• Exercise goal: Give all of the data below again exactly, and drop the images.

• Items listed in a dataset:
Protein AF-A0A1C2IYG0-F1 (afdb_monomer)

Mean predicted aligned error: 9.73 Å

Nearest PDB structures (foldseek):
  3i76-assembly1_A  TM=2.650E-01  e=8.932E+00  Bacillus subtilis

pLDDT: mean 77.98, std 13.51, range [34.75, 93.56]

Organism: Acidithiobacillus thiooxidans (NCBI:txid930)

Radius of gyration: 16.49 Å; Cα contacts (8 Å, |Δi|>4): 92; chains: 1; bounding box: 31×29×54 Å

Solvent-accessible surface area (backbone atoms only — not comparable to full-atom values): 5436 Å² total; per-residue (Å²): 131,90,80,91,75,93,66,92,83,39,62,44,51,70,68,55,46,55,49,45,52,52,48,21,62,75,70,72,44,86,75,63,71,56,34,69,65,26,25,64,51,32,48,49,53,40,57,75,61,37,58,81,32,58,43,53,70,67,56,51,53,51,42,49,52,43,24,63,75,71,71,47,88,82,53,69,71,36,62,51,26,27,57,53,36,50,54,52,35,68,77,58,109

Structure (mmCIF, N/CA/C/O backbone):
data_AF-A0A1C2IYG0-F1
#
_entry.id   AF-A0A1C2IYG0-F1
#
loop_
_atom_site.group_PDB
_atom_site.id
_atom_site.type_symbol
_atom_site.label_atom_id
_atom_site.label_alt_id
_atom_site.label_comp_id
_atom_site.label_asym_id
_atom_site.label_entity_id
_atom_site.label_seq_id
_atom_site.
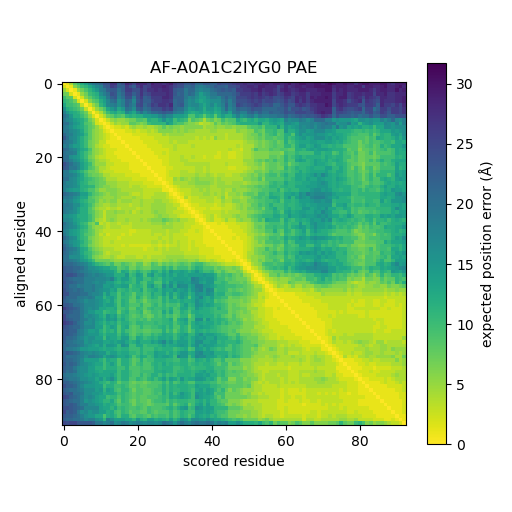pdbx_PDB_ins_code
_atom_site.Cartn_x
_atom_site.Cartn_y
_atom_site.Cartn_z
_atom_site.occupancy
_atom_site.B_iso_or_equiv
_atom_site.auth_seq_id
_atom_site.auth_comp_id
_atom_site.auth_asym_id
_atom_site.auth_atom_id
_atom_site.pdbx_PDB_model_num
ATOM 1 N N . MET A 1 1 ? 19.520 9.311 -35.629 1.00 34.75 1 MET A N 1
ATOM 2 C CA . MET A 1 1 ? 18.970 8.160 -34.896 1.00 34.75 1 MET A CA 1
ATOM 3 C C . MET A 1 1 ? 18.195 8.722 -33.725 1.00 34.75 1 MET A C 1
ATOM 5 O O . MET A 1 1 ? 18.803 9.316 -32.845 1.00 34.75 1 MET A O 1
ATOM 9 N N . SER A 1 2 ? 16.870 8.661 -33.832 1.00 41.12 2 SER A N 1
ATOM 10 C CA . SER A 1 2 ? 15.886 8.817 -32.753 1.00 41.12 2 SER A CA 1
ATOM 11 C C . SER A 1 2 ? 16.340 7.989 -31.530 1.00 41.12 2 SER A C 1
ATOM 13 O O . SER A 1 2 ? 17.005 6.982 -31.725 1.00 41.12 2 SER A O 1
ATOM 15 N N . GLU A 1 3 ? 16.139 8.366 -30.270 1.00 39.34 3 GLU A N 1
ATOM 16 C CA . GLU A 1 3 ? 14.866 8.709 -29.644 1.00 39.34 3 GLU A CA 1
ATOM 17 C C . GLU A 1 3 ? 15.042 9.731 -28.508 1.00 39.34 3 GLU A C 1
ATOM 19 O O . GLU A 1 3 ? 15.870 9.615 -27.605 1.00 39.34 3 GLU A O 1
ATOM 24 N N . GLU A 1 4 ? 14.201 10.751 -28.586 1.00 50.88 4 GLU A N 1
ATOM 25 C CA . GLU A 1 4 ? 13.807 11.658 -27.524 1.00 50.88 4 GLU A CA 1
ATOM 26 C C . GLU A 1 4 ? 13.038 10.870 -26.456 1.00 50.88 4 GLU A C 1
ATOM 28 O O . GLU A 1 4 ? 12.059 10.213 -26.793 1.00 50.88 4 GLU A O 1
ATOM 33 N N . SER A 1 5 ? 13.437 10.916 -25.180 1.00 35.59 5 SER A N 1
ATOM 34 C CA . SER A 1 5 ? 12.537 10.578 -24.067 1.00 35.59 5 SER A CA 1
ATOM 35 C C . SER A 1 5 ? 13.032 11.144 -22.737 1.00 35.59 5 SER A C 1
ATOM 37 O O . SER A 1 5 ? 14.126 10.869 -22.246 1.00 35.59 5 SER A O 1
ATOM 39 N N . SER A 1 6 ? 12.178 11.977 -22.162 1.00 42.88 6 SER A N 1
ATOM 40 C CA . SER A 1 6 ? 12.278 12.666 -20.881 1.00 42.88 6 SER A CA 1
ATOM 41 C C . SER A 1 6 ? 12.490 11.716 -19.681 1.00 42.88 6 SER A C 1
ATOM 43 O O . SER A 1 6 ? 11.534 11.357 -19.003 1.00 42.88 6 SER A O 1
ATOM 45 N N . HIS A 1 7 ? 13.734 11.363 -19.340 1.00 47.31 7 HIS A N 1
ATOM 46 C CA . HIS A 1 7 ? 14.021 10.457 -18.205 1.00 47.31 7 HIS A CA 1
ATOM 47 C C . HIS A 1 7 ? 14.388 11.148 -16.876 1.00 47.31 7 HIS A C 1
ATOM 49 O O . HIS A 1 7 ? 14.696 10.491 -15.887 1.00 47.31 7 HIS A O 1
ATOM 55 N N . ARG A 1 8 ? 14.337 12.483 -16.779 1.00 48.38 8 ARG A N 1
ATOM 56 C CA . ARG A 1 8 ? 14.881 13.197 -15.600 1.00 48.38 8 ARG A CA 1
ATOM 57 C C . ARG A 1 8 ? 13.986 13.255 -14.348 1.00 48.38 8 ARG A C 1
ATOM 59 O O . ARG A 1 8 ? 14.373 13.918 -13.391 1.00 48.38 8 ARG A O 1
ATOM 66 N N . ARG A 1 9 ? 12.815 12.603 -14.306 1.00 54.03 9 ARG A N 1
ATOM 67 C CA . ARG A 1 9 ? 11.915 12.634 -13.122 1.00 54.03 9 ARG A CA 1
ATOM 68 C C . ARG A 1 9 ? 11.575 11.279 -12.508 1.00 54.03 9 ARG A C 1
ATOM 70 O O . ARG A 1 9 ? 10.939 11.254 -11.461 1.00 54.03 9 ARG A O 1
ATOM 77 N N . ASN A 1 10 ? 12.041 10.182 -13.100 1.00 57.81 10 ASN A N 1
ATOM 78 C CA . ASN A 1 10 ? 11.602 8.842 -12.722 1.00 57.81 10 ASN A CA 1
ATOM 79 C C . ASN A 1 10 ? 12.774 7.962 -12.279 1.00 57.81 10 ASN A C 1
ATOM 81 O O . ASN A 1 10 ? 12.688 6.757 -12.423 1.00 57.81 10 ASN A O 1
ATOM 85 N N . ALA A 1 11 ? 13.872 8.508 -11.754 1.00 61.47 11 ALA A N 1
ATOM 86 C CA . ALA A 1 11 ? 14.870 7.646 -11.123 1.00 61.47 11 ALA A CA 1
ATOM 87 C C . ALA A 1 11 ? 14.286 7.087 -9.805 1.00 61.47 11 ALA A C 1
ATOM 89 O O . ALA A 1 11 ? 13.769 7.867 -8.993 1.00 61.47 11 ALA A O 1
ATOM 90 N N . PRO A 1 12 ? 14.331 5.764 -9.571 1.00 67.06 12 PRO A N 1
ATOM 91 C CA . PRO A 1 12 ? 13.936 5.190 -8.295 1.00 67.06 12 PRO A CA 1
ATOM 92 C C . PRO A 1 12 ? 14.808 5.753 -7.172 1.00 67.06 12 PRO A C 1
ATOM 94 O O . PRO A 1 12 ? 16.015 5.931 -7.320 1.00 67.06 12 PRO A O 1
ATOM 97 N N . THR A 1 13 ? 14.198 6.051 -6.025 1.00 77.25 13 THR A N 1
ATOM 98 C CA . THR A 1 13 ? 14.974 6.479 -4.854 1.00 77.25 13 THR A CA 1
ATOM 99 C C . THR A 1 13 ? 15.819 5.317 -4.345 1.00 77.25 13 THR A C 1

• The answer:
Protein AF-A0A1C2IYG0-F1 (afdb_monomer)

Mean predicted aligned error: 9.73 Å

Nearest PDB structures (foldseek):
  3i76-assembly1_A  TM=2.650E-01  e=8.932E+00  Bacillus subtilis

pLDDT: mean 77.98, std 13.51, range [34.75, 93.56]

Organism: Acidithiobacillus thiooxidans (NCBI:txid930)

Radius of gyration: 16.49 Å; Cα contacts (8 Å, |Δi|>4): 92; chains: 1; bounding box: 31×29×54 Å

Solvent-accessible surface area (backbone atoms only — not comparable to full-atom values): 5436 Å² total; per-residue (Å²): 131,90,80,91,75,93,66,92,83,39,62,44,51,70,68,55,46,55,49,45,52,52,48,21,62,75,70,72,44,86,75,63,71,56,34,69,65,26,25,64,51,32,48,49,53,40,57,75,61,37,58,81,32,58,43,53,70,67,56,51,53,51,42,49,52,43,24,63,75,71,71,47,88,82,53,69,71,36,62,51,26,27,57,53,36,50,54,52,35,68,77,58,109

Structure (mmCIF, N/CA/C/O backbone):
data_AF-A0A1C2IYG0-F1
#
_entry.id   AF-A0A1C2IYG0-F1
#
loop_
_atom_site.group_PDB
_atom_site.id
_atom_site.type_symbol
_atom_site.label_atom_id
_atom_site.label_alt_id
_atom_site.label_comp_id
_atom_site.label_asym_id
_atom_site.label_entity_id
_atom_site.label_seq_id
_atom_site.
pdbx_PDB_ins_code
_atom_site.Cartn_x
_atom_site.Cartn_y
_atom_site.Cartn_z
_atom_site.occupancy
_atom_site.B_iso_or_equiv
_atom_site.auth_seq_id
_atom_site.auth_comp_id
_atom_site.auth_asym_id
_atom_site.auth_atom_id
_atom_site.pdbx_PDB_model_num
ATOM 1 N N . MET A 1 1 ? 19.520 9.311 -35.629 1.00 34.75 1 MET A N 1
ATOM 2 C CA . MET A 1 1 ? 18.970 8.160 -34.896 1.00 34.75 1 MET A CA 1
ATOM 3 C C . MET A 1 1 ? 18.195 8.722 -33.725 1.00 34.75 1 MET A C 1
ATOM 5 O O . MET A 1 1 ? 18.803 9.316 -32.845 1.00 34.75 1 MET A O 1
ATOM 9 N N . SER A 1 2 ? 16.870 8.661 -33.832 1.00 41.12 2 SER A N 1
ATOM 10 C CA . SER A 1 2 ? 15.886 8.817 -32.753 1.00 41.12 2 SER A CA 1
ATOM 11 C C . SER A 1 2 ? 16.340 7.989 -31.530 1.00 41.12 2 SER A C 1
ATOM 13 O O . SER A 1 2 ? 17.005 6.982 -31.725 1.00 41.12 2 SER A O 1
ATOM 15 N N . GLU A 1 3 ? 16.139 8.366 -30.270 1.00 39.34 3 GLU A N 1
ATOM 16 C CA . GLU A 1 3 ? 14.866 8.709 -29.644 1.00 39.34 3 GLU A CA 1
ATOM 17 C C . GLU A 1 3 ? 15.042 9.731 -28.508 1.00 39.34 3 GLU A C 1
ATOM 19 O O . GLU A 1 3 ? 15.870 9.615 -27.605 1.00 39.34 3 GLU A O 1
ATOM 24 N N . GLU A 1 4 ? 14.201 10.751 -28.586 1.00 50.88 4 GLU A N 1
ATOM 25 C CA . GLU A 1 4 ? 13.807 11.658 -27.524 1.00 50.88 4 GLU A CA 1
ATOM 26 C C . GLU A 1 4 ? 13.038 10.870 -26.456 1.00 50.88 4 GLU A C 1
ATOM 28 O O . GLU A 1 4 ? 12.059 10.213 -26.793 1.00 50.88 4 GLU A O 1
ATOM 33 N N . SER A 1 5 ? 13.437 10.916 -25.180 1.00 35.59 5 SER A N 1
ATOM 34 C CA . SER A 1 5 ? 12.537 10.578 -24.067 1.00 35.59 5 SER A CA 1
ATOM 35 C C . SER A 1 5 ? 13.032 11.144 -22.737 1.00 35.59 5 SER A C 1
ATOM 37 O O . SER A 1 5 ? 14.126 10.869 -22.246 1.00 35.59 5 SER A O 1
ATOM 39 N N . SER A 1 6 ? 12.178 11.977 -22.162 1.00 42.88 6 SER A N 1
ATOM 40 C CA . SER A 1 6 ? 12.278 12.666 -20.881 1.00 42.88 6 SER A CA 1
ATOM 41 C C . SER A 1 6 ? 12.490 11.716 -19.681 1.00 42.88 6 SER A C 1
ATOM 43 O O . SER A 1 6 ? 11.534 11.357 -19.003 1.00 42.88 6 SER A O 1
ATOM 45 N N . HIS A 1 7 ? 13.734 11.363 -19.340 1.00 47.31 7 HIS A N 1
ATOM 46 C CA . HIS A 1 7 ? 14.021 10.457 -18.205 1.00 47.31 7 HIS A CA 1
ATOM 47 C C . HIS A 1 7 ? 14.388 11.148 -16.876 1.00 47.31 7 HIS A C 1
ATOM 49 O O . HIS A 1 7 ? 14.696 10.491 -15.887 1.00 47.31 7 HIS A O 1
ATOM 55 N N . ARG A 1 8 ? 14.337 12.483 -16.779 1.00 48.38 8 ARG A N 1
ATOM 56 C CA . ARG A 1 8 ? 14.881 13.197 -15.600 1.00 48.38 8 ARG A CA 1
ATOM 57 C C . ARG A 1 8 ? 13.986 13.255 -14.348 1.00 48.38 8 ARG A C 1
ATOM 59 O O . ARG A 1 8 ? 14.373 13.918 -13.391 1.00 48.38 8 ARG A O 1
ATOM 66 N N . ARG A 1 9 ? 12.815 12.603 -14.306 1.00 54.03 9 ARG A N 1
ATOM 67 C CA . ARG A 1 9 ? 11.915 12.634 -13.122 1.00 54.03 9 ARG A CA 1
ATOM 68 C C . ARG A 1 9 ? 11.575 11.279 -12.508 1.00 54.03 9 ARG A C 1
ATOM 70 O O . ARG A 1 9 ? 10.939 11.254 -11.461 1.00 54.03 9 ARG A O 1
ATOM 77 N N . ASN A 1 10 ? 12.041 10.182 -13.100 1.00 57.81 10 ASN A N 1
ATOM 78 C CA . ASN A 1 10 ? 11.602 8.842 -12.722 1.00 57.81 10 ASN A CA 1
ATOM 79 C C . ASN A 1 10 ? 12.774 7.962 -12.279 1.00 57.81 10 ASN A C 1
ATOM 81 O O . ASN A 1 10 ? 12.688 6.757 -12.423 1.00 57.81 10 ASN A O 1
ATOM 85 N N . ALA A 1 11 ? 13.872 8.508 -11.754 1.00 61.47 11 ALA A N 1
ATOM 86 C CA . ALA A 1 11 ? 14.870 7.646 -11.123 1.00 61.47 11 ALA A CA 1
ATOM 87 C C . ALA A 1 11 ? 14.286 7.087 -9.805 1.00 61.47 11 ALA A C 1
ATOM 89 O O . ALA A 1 11 ? 13.769 7.867 -8.993 1.00 61.47 11 ALA A O 1
ATOM 90 N N . PRO A 1 12 ? 14.331 5.764 -9.571 1.00 67.06 12 PRO A N 1
ATOM 91 C CA . PRO A 1 12 ? 13.936 5.190 -8.295 1.00 67.06 12 PRO A CA 1
ATOM 92 C C . PRO A 1 12 ? 14.808 5.753 -7.172 1.00 67.06 12 PRO A C 1
ATOM 94 O O . PRO A 1 12 ? 16.015 5.931 -7.320 1.00 67.06 12 PRO A O 1
ATOM 97 N N . THR A 1 13 ? 14.198 6.051 -6.025 1.00 77.25 13 THR A N 1
ATOM 98 C CA . THR A 1 13 ? 14.974 6.479 -4.854 1.00 77.25 13 THR A CA 1
ATOM 99 C C . THR A 1 13 ? 15.819 5.317 -4.345 1.00 77.25 13 THR A C 1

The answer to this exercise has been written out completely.